(Task goal):
Copy out again, unchanged, the listing below from the line that has "ATOM 140 C CA" through the line that has "ATOM 147 N N".

(Records to process):

+---+

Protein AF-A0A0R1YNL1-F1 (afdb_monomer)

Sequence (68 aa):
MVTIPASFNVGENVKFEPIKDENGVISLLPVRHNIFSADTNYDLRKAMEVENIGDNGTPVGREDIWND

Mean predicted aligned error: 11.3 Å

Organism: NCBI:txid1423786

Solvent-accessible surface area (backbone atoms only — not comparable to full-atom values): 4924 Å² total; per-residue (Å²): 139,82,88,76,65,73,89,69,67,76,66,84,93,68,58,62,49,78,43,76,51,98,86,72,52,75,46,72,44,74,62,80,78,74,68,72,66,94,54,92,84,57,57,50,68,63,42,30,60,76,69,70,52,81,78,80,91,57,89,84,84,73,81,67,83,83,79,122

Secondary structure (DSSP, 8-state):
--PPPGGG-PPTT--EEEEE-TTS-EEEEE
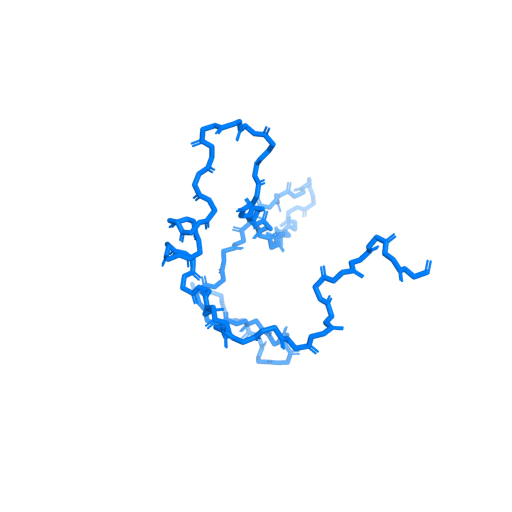---------TT--HHHHHHHTT----SS--S---TT--

Foldseek 3Di:
DDDDDCVVVDDP
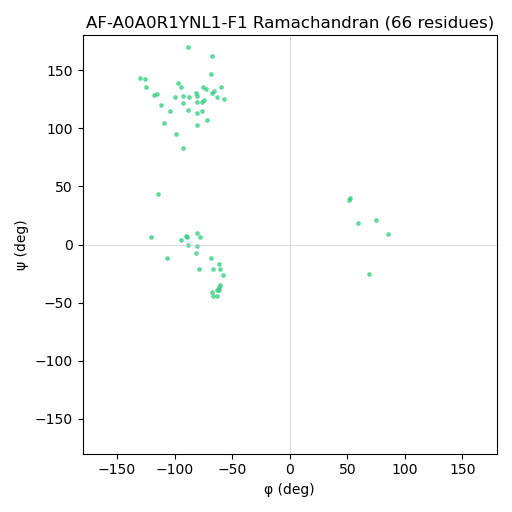PWQWDWDADPVGDTDTHTDDDDLDDPDPPRDSVVSCVVVVNDDPVDDPVPPCPPPD

Nearest PDB structures (foldseek):
  8i9p-assembly1_CC  TM=3.902E-01  e=8.662E-01  Thermochaetoides thermophila DSM 1495
  8yt8-assembly1_B  TM=2.243E-01  e=1.818E+00  Mus musculus
  4g9o-assembly1_B  TM=3.824E-01  e=8.565E+00  Salmonella enterica subsp. enterica serovar Typhimurium str. LT2
  6g13-assembly1_A  TM=2.788E-01  e=6.541E+00  Middle East respiratory syndrome-related coronavirus
  9c3c-assembly1_b  TM=2.013E-01  e=4.081E+00  Oryctolagus cuniculus

Radius of gyration: 17.7 Å; Cα contacts (8 Å, |Δi|>4): 33; chains: 1; bounding box: 34×34×45 Å

pLDDT: mean 79.94, std 9.96, range [50.53, 93.44]

Structure (mmCIF, N/CA/C/O backbone):
data_AF-A0A0R1YNL1-F1
#
_entry.id   AF-A0A0R1YNL1-F1
#
loop_
_atom_site.group_PDB
_atom_site.id
_atom_site.type_symbol
_atom_site.label_atom_id
_atom_site.label_alt_id
_atom_site.label_comp_id
_atom_site.label_asym_id
_atom_site.label_entity_id
_atom_site.label_seq_id
_atom_site.pdbx_PDB_ins_code
_atom_site.Cartn_x
_atom_site.Cartn_y
_atom_site.Cartn_z
_atom_site.occupancy
_atom_site.B_iso_or_equiv
_atom_site.auth_seq_id
_atom_site.auth_comp_id
_atom_site.auth_asym_id
_atom_site.auth_atom_id
_atom_site.pdbx_PDB_model_num
ATOM 1 N N . MET A 1 1 ? 0.576 7.455 22.047 1.00 75.56 1 MET A N 1
ATOM 2 C CA . MET A 1 1 ? 0.868 6.148 21.422 1.00 75.56 1 MET A CA 1
ATOM 3 C C . MET A 1 1 ? -0.453 5.413 21.274 1.00 75.56 1 MET A C 1
ATOM 5 O O . MET A 1 1 ? -1.170 5.342 22.263 1.00 75.56 1 MET A O 1
ATOM 9 N N . VAL A 1 2 ? -0.808 4.956 20.071 1.00 82.06 2 VAL A N 1
ATOM 10 C CA . VAL A 1 2 ? -2.032 4.174 19.825 1.00 82.06 2 VAL A CA 1
ATOM 11 C C . VAL A 1 2 ? -1.599 2.763 19.458 1.00 82.06 2 VAL A C 1
ATOM 13 O O . VAL A 1 2 ? -0.845 2.585 18.507 1.00 82.06 2 VAL A O 1
ATOM 16 N N . THR A 1 3 ? -2.023 1.775 20.239 1.00 87.88 3 THR A N 1
ATOM 17 C CA . THR A 1 3 ? -1.688 0.371 19.988 1.00 87.88 3 THR A CA 1
ATOM 18 C C . THR A 1 3 ? -2.613 -0.187 18.915 1.00 87.88 3 THR A C 1
ATOM 20 O O . THR A 1 3 ? -3.832 -0.082 19.043 1.00 87.88 3 THR A O 1
ATOM 23 N N . ILE A 1 4 ? -2.044 -0.797 17.876 1.00 83.31 4 ILE A N 1
ATOM 24 C CA . ILE A 1 4 ? -2.809 -1.483 16.832 1.00 83.31 4 ILE A CA 1
ATOM 25 C C . ILE A 1 4 ? -2.941 -2.965 17.211 1.00 83.31 4 ILE A C 1
ATOM 27 O O . ILE A 1 4 ? -1.926 -3.602 17.505 1.00 83.31 4 ILE A O 1
ATOM 31 N N . PRO A 1 5 ? -4.157 -3.538 17.219 1.00 90.06 5 PRO A N 1
ATOM 32 C CA . PRO A 1 5 ? -4.339 -4.965 17.448 1.00 90.06 5 PRO A CA 1
ATOM 33 C C . PRO A 1 5 ? -3.614 -5.808 16.394 1.00 90.06 5 PRO A C 1
ATOM 35 O O . PRO A 1 5 ? -3.753 -5.566 15.195 1.00 90.06 5 PRO A O 1
ATOM 38 N N . ALA A 1 6 ? -2.917 -6.861 16.828 1.00 87.38 6 ALA A N 1
ATOM 39 C CA . ALA A 1 6 ? -2.237 -7.792 15.921 1.00 87.38 6 ALA A CA 1
ATOM 40 C C . ALA A 1 6 ? -3.198 -8.452 14.910 1.00 87.38 6 ALA A C 1
ATOM 42 O O . ALA A 1 6 ? -2.799 -8.781 13.798 1.00 87.38 6 ALA A O 1
ATOM 43 N N . SER A 1 7 ? -4.484 -8.578 15.257 1.00 93.19 7 SER A N 1
ATOM 44 C CA . SER A 1 7 ? -5.531 -9.106 14.373 1.00 93.19 7 SER A CA 1
ATOM 45 C C . SER A 1 7 ? -5.74
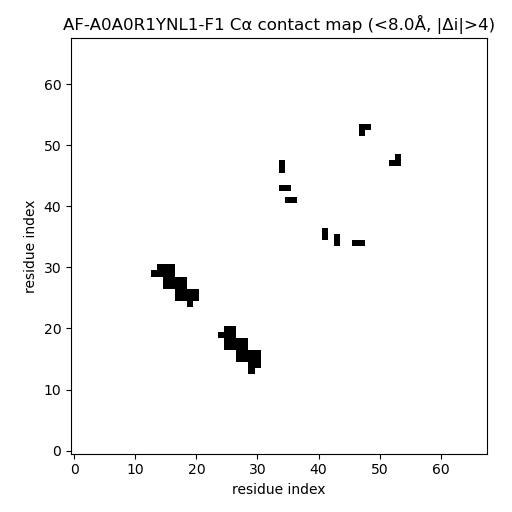5 -8.287 13.098 1.00 93.19 7 SER A C 1
ATOM 47 O O . SER A 1 7 ? -6.367 -8.785 12.167 1.00 93.19 7 SER A O 1
ATOM 49 N N . PHE A 1 8 ? -5.261 -7.042 13.038 1.00 85.31 8 PHE A N 1
ATOM 50 C CA . PHE A 1 8 ? -5.343 -6.214 11.831 1.00 85.31 8 PHE A CA 1
ATOM 51 C C . PHE A 1 8 ? -4.233 -6.537 10.822 1.00 85.31 8 PHE A C 1
ATOM 53 O O . PHE A 1 8 ? -4.273 -6.029 9.705 1.00 85.31 8 PHE A O 1
ATOM 60 N N . ASN A 1 9 ? -3.264 -7.384 11.197 1.00 84.12 9 ASN A N 1
ATOM 61 C CA . ASN A 1 9 ? -2.189 -7.877 10.335 1.00 84.12 9 ASN A CA 1
ATOM 62 C C . ASN A 1 9 ? -1.416 -6.757 9.606 1.00 84.12 9 ASN A C 1
ATOM 64 O O . ASN A 1 9 ? -1.072 -6.876 8.431 1.00 84.12 9 ASN A O 1
ATOM 68 N N . VAL A 1 10 ? -1.181 -5.639 10.301 1.00 83.31 10 VAL A N 1
ATOM 69 C CA . VAL A 1 10 ? -0.394 -4.517 9.777 1.00 83.31 10 VAL A CA 1
ATOM 70 C C . VAL A 1 10 ? 1.085 -4.891 9.827 1.00 83.31 10 VAL A C 1
ATOM 72 O O . VAL A 1 10 ? 1.601 -5.225 10.892 1.00 83.31 10 VAL A O 1
ATOM 75 N N . GLY A 1 11 ? 1.753 -4.844 8.674 1.00 78.00 11 GLY A N 1
ATOM 76 C CA . GLY A 1 11 ? 3.181 -5.136 8.563 1.00 78.00 11 GLY A CA 1
ATOM 77 C C . GLY A 1 11 ? 4.063 -4.097 9.259 1.00 78.00 11 GLY A C 1
ATOM 78 O O . GLY A 1 11 ? 3.646 -2.968 9.534 1.00 78.00 11 GLY A O 1
ATOM 79 N N . GLU A 1 12 ? 5.313 -4.467 9.518 1.00 77.44 12 GLU A N 1
ATOM 80 C CA . GLU A 1 12 ? 6.314 -3.532 10.031 1.00 77.44 12 GLU A CA 1
ATOM 81 C C . GLU A 1 12 ? 6.674 -2.479 8.971 1.00 77.44 12 GLU A C 1
ATOM 83 O O . GLU A 1 12 ? 6.687 -2.761 7.774 1.00 77.44 12 GLU A O 1
ATOM 88 N N . ASN A 1 13 ? 6.976 -1.252 9.412 1.00 78.81 13 ASN A N 1
ATOM 89 C CA . ASN A 1 13 ? 7.397 -0.128 8.560 1.00 78.81 13 ASN A CA 1
ATOM 90 C C . ASN A 1 13 ? 6.397 0.303 7.464 1.00 78.81 13 ASN A C 1
ATOM 92 O O . ASN A 1 13 ? 6.769 1.021 6.534 1.00 78.81 13 ASN A O 1
ATOM 96 N N . VAL A 1 14 ? 5.119 -0.072 7.580 1.00 81.31 14 VAL A N 1
ATOM 97 C CA . VAL A 1 14 ? 4.077 0.356 6.636 1.00 81.31 14 VAL A CA 1
ATOM 98 C C . VAL A 1 14 ? 3.728 1.831 6.853 1.00 81.31 14 VAL A C 1
ATOM 100 O O . VAL A 1 14 ? 3.507 2.283 7.978 1.00 81.31 14 VAL A O 1
ATOM 103 N N . LYS A 1 15 ? 3.650 2.587 5.754 1.00 84.69 15 LYS A N 1
ATOM 104 C CA . LYS A 1 15 ? 3.264 4.003 5.753 1.00 84.69 15 LYS A CA 1
ATOM 105 C C . LYS A 1 15 ? 1.768 4.151 5.489 1.00 84.69 15 LYS A C 1
ATOM 107 O O . LYS A 1 15 ? 1.224 3.547 4.565 1.00 84.69 15 LYS A O 1
ATOM 112 N N . PHE A 1 16 ? 1.128 5.011 6.272 1.00 87.62 16 PHE A N 1
ATOM 113 C CA . PHE A 1 16 ? -0.274 5.372 6.107 1.00 87.62 16 PHE A CA 1
ATOM 114 C C . PHE A 1 16 ? -0.416 6.885 5.996 1.00 87.62 16 PHE A C 1
ATOM 116 O O . PHE A 1 16 ? 0.270 7.629 6.698 1.00 87.62 16 PHE A O 1
ATOM 123 N N . GLU A 1 17 ? -1.333 7.326 5.146 1.00 89.69 17 GLU A N 1
ATOM 124 C CA . GLU A 1 17 ? -1.769 8.712 5.081 1.00 89.69 17 GLU A CA 1
ATOM 125 C C . GLU A 1 17 ? -2.999 8.893 5.988 1.00 89.69 17 GLU A C 1
ATOM 127 O O . GLU A 1 17 ? -3.993 8.172 5.827 1.00 89.69 17 GLU A O 1
ATOM 132 N N . PRO A 1 18 ? -2.944 9.796 6.985 1.00 89.94 18 PRO A N 1
ATOM 133 C CA . PRO A 1 18 ? -4.067 10.037 7.874 1.00 89.94 18 PRO A CA 1
ATOM 134 C C . PRO A 1 18 ? -5.086 10.979 7.227 1.00 89.94 18 PRO A C 1
ATOM 136 O O . PRO A 1 18 ? -4.749 12.080 6.798 1.00 89.94 18 PRO A O 1
ATOM 139 N N . ILE A 1 19 ? -6.357 10.585 7.245 1.00 92.44 19 ILE A N 1
ATOM 140 C CA . ILE A 1 19 ? -7.486 11.428 6.846 1.00 92.44 19 ILE A CA 1
ATOM 141 C C . ILE A 1 19 ? -8.355 11.675 8.069 1.00 92.44 19 ILE A C 1
ATOM 143 O O . ILE A 1 19 ? -8.747 10.735 8.761 1.00 92.44 19 ILE A O 1
ATOM 147 N N . LYS A 1 20 ? -8.666 12.946 8.324 1.00 93.25 20 LYS A N 1
ATOM 148 C CA . LYS A 1 20 ? -9.601 13.357 9.368 1.00 93.25 20 LYS A CA 1
ATOM 149 C C . LYS A 1 20 ? -10.957 13.655 8.738 1.00 93.25 20 LYS A C 1
ATOM 151 O O . LYS A 1 20 ? -11.027 14.469 7.821 1.00 93.25 20 LYS A O 1
ATOM 156 N N . ASP A 1 21 ? -12.011 13.035 9.252 1.00 90.88 21 ASP A N 1
ATOM 157 C CA . ASP A 1 21 ? -13.381 13.387 8.880 1.00 90.88 21 ASP A CA 1
ATOM 158 C C . ASP A 1 21 ? -13.962 14.510 9.769 1.00 90.88 21 ASP A C 1
ATOM 160 O O . ASP A 1 21 ? -13.385 14.910 10.788 1.00 90.88 21 ASP A O 1
ATOM 164 N N . GLU A 1 22 ? -15.1
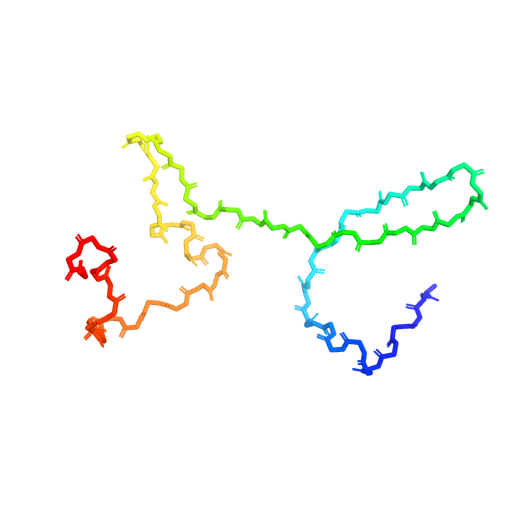27 15.034 9.380 1.00 91.50 22 GLU A N 1
ATOM 165 C CA . GLU A 1 22 ? -15.839 16.084 10.127 1.00 91.50 22 GLU A CA 1
ATOM 166 C C . GLU A 1 22 ? -16.365 15.601 11.493 1.00 91.50 22 GLU A C 1
ATOM 168 O O . GLU A 1 22 ? -16.566 16.411 12.398 1.00 91.50 22 GLU A O 1
ATOM 173 N N . ASN A 1 23 ? -16.522 14.285 11.675 1.00 93.44 23 ASN A N 1
ATOM 174 C CA . ASN A 1 23 ? -17.009 13.652 12.902 1.00 93.44 23 ASN A CA 1
ATOM 175 C C . ASN A 1 23 ? -15.881 13.328 13.904 1.00 93.44 23 ASN A C 1
ATOM 177 O O . ASN A 1 23 ? -16.146 12.815 14.991 1.00 93.44 23 ASN A O 1
ATOM 181 N N . GLY A 1 24 ? -14.624 13.633 13.564 1.00 87.94 24 GLY A N 1
ATOM 182 C CA . GLY A 1 24 ? -13.450 13.393 14.405 1.00 87.94 24 GLY A CA 1
ATOM 183 C C . GLY A 1 24 ? -12.841 11.992 14.289 1.00 87.94 24 GLY A C 1
ATOM 184 O O . GLY A 1 24 ? -11.937 11.668 15.060 1.00 87.94 24 GLY A O 1
ATOM 185 N N . VAL A 1 25 ? -13.283 11.172 13.335 1.00 92.81 25 VAL A N 1
ATOM 186 C CA . VAL A 1 25 ? -12.667 9.885 13.000 1.00 92.81 25 VAL A CA 1
ATOM 187 C C . VAL A 1 25 ? -11.380 10.125 12.213 1.00 92.81 25 VAL A C 1
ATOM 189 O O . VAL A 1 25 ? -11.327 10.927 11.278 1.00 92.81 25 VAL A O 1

+---+

(Output of the exercise):
ATOM 140 C CA . ILE A 1 19 ? -7.486 11.428 6.846 1.00 92.44 19 ILE A CA 1
ATOM 141 C C . ILE A 1 19 ? -8.355 11.675 8.069 1.00 92.44 19 ILE A C 1
ATOM 143 O O . ILE A 1 19 ? -8.747 10.735 8.761 1.00 92.44 19 ILE A O 1
ATOM 147 N N . LYS A 1 20 ? -8.666 12.946 8.324 1.00 93.25 20 LYS A N 1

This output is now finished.